=== Section Start ===

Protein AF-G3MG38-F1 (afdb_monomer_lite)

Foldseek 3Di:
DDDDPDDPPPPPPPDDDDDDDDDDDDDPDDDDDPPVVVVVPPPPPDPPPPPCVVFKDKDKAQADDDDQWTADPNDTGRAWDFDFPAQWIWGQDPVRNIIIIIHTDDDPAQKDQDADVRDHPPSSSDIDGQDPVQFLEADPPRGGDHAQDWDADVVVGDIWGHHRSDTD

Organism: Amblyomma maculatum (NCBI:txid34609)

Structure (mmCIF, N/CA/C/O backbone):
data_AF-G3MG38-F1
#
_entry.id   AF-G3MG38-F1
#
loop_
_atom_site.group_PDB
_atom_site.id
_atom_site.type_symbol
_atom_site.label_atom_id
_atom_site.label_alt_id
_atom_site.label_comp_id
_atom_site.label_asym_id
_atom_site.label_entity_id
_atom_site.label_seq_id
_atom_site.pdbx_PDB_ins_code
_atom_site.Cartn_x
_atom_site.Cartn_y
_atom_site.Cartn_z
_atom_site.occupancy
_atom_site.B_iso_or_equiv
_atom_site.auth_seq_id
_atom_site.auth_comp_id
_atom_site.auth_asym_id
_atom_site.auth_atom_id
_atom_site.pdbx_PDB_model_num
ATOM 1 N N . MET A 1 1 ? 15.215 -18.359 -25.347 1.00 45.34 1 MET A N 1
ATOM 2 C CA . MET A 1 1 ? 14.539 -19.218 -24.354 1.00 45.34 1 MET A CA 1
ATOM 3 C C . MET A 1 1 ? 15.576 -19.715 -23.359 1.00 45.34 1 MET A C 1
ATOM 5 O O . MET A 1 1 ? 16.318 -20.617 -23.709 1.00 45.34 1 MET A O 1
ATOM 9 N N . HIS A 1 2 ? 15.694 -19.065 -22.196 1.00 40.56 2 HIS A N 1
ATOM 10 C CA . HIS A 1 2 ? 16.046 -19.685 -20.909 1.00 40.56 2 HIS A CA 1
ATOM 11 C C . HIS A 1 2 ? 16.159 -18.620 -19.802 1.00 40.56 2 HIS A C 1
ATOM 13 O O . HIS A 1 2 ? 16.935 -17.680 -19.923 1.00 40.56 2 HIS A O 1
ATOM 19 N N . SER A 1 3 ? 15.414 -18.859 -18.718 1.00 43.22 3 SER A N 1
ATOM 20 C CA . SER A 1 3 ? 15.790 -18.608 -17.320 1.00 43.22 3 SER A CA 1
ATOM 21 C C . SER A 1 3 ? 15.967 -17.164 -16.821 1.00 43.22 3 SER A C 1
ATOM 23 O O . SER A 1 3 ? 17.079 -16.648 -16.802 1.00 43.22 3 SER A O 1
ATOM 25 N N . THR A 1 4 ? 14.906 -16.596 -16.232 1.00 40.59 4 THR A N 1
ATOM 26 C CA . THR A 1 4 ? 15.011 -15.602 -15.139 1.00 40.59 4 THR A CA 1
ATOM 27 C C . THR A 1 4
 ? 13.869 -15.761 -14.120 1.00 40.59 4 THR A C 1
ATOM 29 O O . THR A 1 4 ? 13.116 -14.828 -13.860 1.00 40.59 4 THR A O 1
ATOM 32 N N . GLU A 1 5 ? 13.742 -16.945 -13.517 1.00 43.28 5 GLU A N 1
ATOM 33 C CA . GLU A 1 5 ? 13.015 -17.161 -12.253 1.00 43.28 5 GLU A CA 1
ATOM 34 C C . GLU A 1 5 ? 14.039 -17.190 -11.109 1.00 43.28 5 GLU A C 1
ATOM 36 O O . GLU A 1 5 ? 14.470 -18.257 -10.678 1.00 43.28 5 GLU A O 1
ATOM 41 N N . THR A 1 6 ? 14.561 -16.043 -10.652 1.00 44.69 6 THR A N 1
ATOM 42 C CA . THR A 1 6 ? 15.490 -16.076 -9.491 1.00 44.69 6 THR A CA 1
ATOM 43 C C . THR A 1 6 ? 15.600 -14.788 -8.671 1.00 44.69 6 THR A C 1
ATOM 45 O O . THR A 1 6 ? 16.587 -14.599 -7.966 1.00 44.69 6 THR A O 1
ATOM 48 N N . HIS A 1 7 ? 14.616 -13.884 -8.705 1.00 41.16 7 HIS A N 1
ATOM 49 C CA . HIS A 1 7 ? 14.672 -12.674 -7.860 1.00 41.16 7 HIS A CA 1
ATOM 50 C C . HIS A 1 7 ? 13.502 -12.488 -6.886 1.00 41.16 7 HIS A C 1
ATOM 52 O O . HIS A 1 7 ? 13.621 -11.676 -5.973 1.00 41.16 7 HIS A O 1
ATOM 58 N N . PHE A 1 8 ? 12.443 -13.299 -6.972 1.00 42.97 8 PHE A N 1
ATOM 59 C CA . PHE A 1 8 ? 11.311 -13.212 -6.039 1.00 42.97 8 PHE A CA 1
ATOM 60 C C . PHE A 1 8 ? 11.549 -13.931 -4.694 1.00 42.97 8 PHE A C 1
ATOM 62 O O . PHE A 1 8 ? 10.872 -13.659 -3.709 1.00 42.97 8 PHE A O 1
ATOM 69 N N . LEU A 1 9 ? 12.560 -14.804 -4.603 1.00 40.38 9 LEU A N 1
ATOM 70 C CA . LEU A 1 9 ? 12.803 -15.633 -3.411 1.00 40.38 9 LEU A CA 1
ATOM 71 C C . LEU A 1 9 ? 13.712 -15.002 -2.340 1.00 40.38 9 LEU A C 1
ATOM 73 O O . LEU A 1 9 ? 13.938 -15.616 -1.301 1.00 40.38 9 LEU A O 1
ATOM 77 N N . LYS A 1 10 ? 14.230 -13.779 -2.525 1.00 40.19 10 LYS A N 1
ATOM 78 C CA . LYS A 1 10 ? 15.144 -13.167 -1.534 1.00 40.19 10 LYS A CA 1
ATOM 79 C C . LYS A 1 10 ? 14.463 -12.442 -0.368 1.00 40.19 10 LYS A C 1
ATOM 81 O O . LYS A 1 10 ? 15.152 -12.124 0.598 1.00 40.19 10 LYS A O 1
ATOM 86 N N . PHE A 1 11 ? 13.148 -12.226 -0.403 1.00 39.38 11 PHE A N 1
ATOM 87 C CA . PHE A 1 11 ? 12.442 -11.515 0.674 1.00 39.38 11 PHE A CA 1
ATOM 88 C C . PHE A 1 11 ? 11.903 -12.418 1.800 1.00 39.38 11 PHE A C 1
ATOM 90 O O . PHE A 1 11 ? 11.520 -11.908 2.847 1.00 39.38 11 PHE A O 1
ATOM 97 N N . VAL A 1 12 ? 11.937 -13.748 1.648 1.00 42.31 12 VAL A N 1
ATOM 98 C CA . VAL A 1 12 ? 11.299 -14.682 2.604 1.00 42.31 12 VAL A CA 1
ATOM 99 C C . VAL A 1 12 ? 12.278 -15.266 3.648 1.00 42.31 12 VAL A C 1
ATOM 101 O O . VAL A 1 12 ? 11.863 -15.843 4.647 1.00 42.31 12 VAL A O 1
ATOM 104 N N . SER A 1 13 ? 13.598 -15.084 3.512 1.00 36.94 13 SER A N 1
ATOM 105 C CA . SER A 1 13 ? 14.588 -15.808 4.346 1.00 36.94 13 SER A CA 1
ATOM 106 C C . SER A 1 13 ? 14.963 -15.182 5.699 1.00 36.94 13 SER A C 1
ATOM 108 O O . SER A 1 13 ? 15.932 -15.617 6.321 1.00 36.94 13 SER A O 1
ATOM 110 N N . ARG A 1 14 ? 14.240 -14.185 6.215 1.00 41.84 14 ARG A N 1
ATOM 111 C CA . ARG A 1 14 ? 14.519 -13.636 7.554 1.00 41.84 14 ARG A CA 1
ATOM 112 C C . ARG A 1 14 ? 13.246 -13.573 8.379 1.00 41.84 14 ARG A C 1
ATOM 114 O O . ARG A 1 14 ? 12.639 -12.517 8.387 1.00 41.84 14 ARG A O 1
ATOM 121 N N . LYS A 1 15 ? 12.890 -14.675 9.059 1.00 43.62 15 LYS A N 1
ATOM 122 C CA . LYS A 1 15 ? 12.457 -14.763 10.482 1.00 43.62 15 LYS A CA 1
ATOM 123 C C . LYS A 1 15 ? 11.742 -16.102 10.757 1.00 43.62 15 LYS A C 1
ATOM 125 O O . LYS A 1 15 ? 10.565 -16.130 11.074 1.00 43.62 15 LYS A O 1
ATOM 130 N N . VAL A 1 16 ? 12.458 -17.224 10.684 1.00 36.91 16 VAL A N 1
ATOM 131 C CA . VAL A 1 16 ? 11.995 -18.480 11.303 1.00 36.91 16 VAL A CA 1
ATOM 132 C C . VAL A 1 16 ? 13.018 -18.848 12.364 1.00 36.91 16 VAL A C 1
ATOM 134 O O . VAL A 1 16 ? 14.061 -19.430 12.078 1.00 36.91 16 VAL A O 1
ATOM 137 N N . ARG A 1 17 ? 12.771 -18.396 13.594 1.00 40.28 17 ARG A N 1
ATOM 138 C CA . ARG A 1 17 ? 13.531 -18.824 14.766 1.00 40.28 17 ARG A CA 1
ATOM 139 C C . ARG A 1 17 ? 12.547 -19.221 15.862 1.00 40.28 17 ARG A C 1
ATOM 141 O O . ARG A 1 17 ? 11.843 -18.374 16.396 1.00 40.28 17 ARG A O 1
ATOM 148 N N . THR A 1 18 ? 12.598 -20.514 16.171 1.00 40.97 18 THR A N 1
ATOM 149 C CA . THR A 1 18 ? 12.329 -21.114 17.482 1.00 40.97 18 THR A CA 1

=== Section End ===
=== Section Start ===

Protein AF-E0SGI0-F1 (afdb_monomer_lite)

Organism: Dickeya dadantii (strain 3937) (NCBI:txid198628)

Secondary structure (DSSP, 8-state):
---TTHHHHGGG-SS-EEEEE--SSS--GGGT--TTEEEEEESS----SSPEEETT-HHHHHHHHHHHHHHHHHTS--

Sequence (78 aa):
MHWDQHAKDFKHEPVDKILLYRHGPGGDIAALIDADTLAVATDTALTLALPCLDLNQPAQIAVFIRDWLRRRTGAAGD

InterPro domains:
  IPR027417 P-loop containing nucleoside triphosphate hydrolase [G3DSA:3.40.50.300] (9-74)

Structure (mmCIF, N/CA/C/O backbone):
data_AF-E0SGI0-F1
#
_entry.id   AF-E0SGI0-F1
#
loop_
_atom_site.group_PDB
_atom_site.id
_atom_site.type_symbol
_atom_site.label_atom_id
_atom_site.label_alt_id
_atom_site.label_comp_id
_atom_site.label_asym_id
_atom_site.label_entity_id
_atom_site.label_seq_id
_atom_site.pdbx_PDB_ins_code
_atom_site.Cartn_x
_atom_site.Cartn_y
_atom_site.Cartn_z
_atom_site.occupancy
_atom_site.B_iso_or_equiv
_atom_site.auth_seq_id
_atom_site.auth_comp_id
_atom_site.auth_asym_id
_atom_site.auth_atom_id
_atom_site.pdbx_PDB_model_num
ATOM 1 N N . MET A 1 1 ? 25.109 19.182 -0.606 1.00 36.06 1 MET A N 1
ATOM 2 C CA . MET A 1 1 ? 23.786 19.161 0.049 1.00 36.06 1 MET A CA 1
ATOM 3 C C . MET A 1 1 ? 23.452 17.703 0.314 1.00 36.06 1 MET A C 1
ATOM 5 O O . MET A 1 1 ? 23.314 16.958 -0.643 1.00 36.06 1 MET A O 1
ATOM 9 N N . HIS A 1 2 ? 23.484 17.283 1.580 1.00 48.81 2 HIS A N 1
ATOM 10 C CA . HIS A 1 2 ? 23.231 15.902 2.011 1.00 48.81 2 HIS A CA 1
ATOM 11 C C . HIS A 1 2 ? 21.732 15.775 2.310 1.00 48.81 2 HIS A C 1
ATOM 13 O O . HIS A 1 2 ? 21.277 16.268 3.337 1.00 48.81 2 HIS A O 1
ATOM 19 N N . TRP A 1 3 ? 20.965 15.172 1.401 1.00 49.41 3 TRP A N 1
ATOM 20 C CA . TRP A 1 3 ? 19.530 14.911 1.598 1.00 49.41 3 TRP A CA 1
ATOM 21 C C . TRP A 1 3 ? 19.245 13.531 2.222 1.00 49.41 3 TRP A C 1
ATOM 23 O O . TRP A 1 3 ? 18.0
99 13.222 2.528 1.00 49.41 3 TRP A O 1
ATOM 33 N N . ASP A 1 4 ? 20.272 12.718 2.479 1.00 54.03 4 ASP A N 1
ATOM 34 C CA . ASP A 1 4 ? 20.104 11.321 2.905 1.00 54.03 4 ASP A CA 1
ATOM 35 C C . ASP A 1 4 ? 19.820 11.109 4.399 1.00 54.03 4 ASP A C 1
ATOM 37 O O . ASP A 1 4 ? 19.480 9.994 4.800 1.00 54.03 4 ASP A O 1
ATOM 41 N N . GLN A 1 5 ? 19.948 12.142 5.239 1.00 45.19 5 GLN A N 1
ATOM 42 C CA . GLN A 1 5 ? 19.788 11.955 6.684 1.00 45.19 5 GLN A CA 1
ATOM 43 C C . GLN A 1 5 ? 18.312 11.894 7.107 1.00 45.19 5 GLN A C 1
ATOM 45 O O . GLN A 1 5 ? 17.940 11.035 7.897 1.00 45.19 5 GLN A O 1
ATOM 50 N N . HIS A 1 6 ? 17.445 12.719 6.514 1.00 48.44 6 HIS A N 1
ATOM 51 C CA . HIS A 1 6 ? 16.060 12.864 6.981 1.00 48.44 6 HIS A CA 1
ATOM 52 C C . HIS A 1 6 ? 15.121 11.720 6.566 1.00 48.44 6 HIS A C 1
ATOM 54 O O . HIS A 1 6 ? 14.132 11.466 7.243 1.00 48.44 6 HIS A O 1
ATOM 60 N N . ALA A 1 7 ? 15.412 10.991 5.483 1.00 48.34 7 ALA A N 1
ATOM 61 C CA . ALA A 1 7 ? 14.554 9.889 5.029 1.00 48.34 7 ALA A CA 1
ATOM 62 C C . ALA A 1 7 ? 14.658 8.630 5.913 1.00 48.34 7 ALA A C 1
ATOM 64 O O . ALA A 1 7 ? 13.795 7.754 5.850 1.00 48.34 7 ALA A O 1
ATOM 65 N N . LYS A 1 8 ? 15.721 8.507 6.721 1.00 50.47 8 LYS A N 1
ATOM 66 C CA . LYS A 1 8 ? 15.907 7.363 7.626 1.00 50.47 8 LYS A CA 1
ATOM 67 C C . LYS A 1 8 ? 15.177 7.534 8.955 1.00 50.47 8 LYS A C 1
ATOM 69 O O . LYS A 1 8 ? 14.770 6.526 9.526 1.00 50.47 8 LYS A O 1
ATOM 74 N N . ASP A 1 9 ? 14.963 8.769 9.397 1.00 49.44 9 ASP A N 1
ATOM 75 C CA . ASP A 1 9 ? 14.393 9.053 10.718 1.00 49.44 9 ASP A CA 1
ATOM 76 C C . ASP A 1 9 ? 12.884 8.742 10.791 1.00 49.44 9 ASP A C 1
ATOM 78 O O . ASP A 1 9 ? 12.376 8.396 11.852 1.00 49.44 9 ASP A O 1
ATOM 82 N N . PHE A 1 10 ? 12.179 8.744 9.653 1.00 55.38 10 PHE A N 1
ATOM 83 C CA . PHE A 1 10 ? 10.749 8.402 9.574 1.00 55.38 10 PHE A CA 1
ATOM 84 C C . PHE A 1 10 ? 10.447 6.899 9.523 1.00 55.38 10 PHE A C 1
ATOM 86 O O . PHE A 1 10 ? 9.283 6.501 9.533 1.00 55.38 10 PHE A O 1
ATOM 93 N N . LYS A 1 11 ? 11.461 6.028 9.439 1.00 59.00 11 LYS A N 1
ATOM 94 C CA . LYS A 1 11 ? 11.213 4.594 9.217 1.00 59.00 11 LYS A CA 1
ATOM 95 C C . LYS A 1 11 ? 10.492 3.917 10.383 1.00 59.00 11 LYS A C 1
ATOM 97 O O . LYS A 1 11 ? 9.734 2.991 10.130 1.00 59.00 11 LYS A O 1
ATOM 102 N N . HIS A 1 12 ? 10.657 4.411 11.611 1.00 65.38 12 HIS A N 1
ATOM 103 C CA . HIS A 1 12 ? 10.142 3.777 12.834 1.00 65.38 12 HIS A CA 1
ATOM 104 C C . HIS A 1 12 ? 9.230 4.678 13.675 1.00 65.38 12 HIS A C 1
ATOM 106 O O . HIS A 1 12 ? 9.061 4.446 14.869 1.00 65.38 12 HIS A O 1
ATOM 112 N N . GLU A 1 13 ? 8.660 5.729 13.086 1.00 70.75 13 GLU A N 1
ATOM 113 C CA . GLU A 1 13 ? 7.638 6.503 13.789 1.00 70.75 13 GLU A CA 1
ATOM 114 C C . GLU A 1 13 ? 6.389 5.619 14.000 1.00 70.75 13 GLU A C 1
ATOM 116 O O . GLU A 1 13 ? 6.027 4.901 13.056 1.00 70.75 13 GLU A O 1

=== Section End ===

→ **Exercise objective**
Look through the material above and print exactly the lines from the one containing "ATOM 101 O O" to the one containing "ATOM 141 O O", both included, and nothing more.

→ **Written answer**
ATOM 101 O O . VAL A 1 12 ? 11.863 -15.843 4.647 1.00 42.31 12 VAL A O 1
ATOM 104 N N . SER A 1 13 ? 13.598 -15.084 3.512 1.00 36.94 13 SER A N 1
ATOM 105 C CA . SER A 1 13 ? 14.588 -15.808 4.346 1.00 36.94 13 SER A CA 1
ATOM 106 C C . SER A 1 13 ? 14.963 -15.182 5.699 1.00 36.94 13 SER A C 1
ATOM 108 O O . SER A 1 13 ? 15.932 -15.617 6.321 1.00 36.94 13 SER A O 1
ATOM 110 N N . ARG A 1 14 ? 14.240 -14.185 6.215 1.00 41.84 14 ARG A N 1
ATOM 111 C CA . ARG A 1 14 ? 14.519 -13.636 7.554 1.00 41.84 14 ARG A CA 1
ATOM 112 C C . ARG A 1 14 ? 13.246 -13.573 8.379 1.00 41.84 14 ARG A C 1
ATOM 114 O O . ARG A 1 14 ? 12.639 -12.517 8.387 1.00 41.84 14 ARG A O 1
ATOM 121 N N . LYS A 1 15 ? 12.890 -14.675 9.059 1.00 43.62 15 LYS A N 1
ATOM 122 C CA . LYS A 1 15 ? 12.457 -14.763 10.482 1.00 43.62 15 LYS A CA 1
ATOM 123 C C . LYS A 1 15 ? 11.742 -16.102 10.757 1.00 43.62 15 LYS A C 1
ATOM 125 O O . LYS A 1 15 ? 10.565 -16.130 11.074 1.00 43.62 15 LYS A O 1
ATOM 130 N N . VAL A 1 16 ? 12.458 -17.224 10.684 1.00 36.91 16 VAL A N 1
ATOM 131 C CA . VAL A 1 16 ? 11.995 -18.480 11.303 1.00 36.91 16 VAL A CA 1
ATOM 132 C C . VAL A 1 16 ? 13.018 -18.848 12.364 1.00 36.91 16 VAL A C 1
ATOM 134 O O . VAL A 1 16 ? 14.061 -19.430 12.078 1.00 36.91 16 VAL A O 1
ATOM 137 N N . ARG A 1 17 ? 12.771 -18.396 13.594 1.00 40.28 17 ARG A N 1
ATOM 138 C CA . ARG A 1 17 ? 13.531 -18.824 14.766 1.00 40.28 17 ARG A CA 1
ATOM 139 C C . ARG A 1 17 ? 12.547 -19.221 15.862 1.00 40.28 17 ARG A C 1
ATOM 141 O O . ARG A 1 17 ? 11.843 -18.374 16.396 1.00 40.28 17 ARG A O 1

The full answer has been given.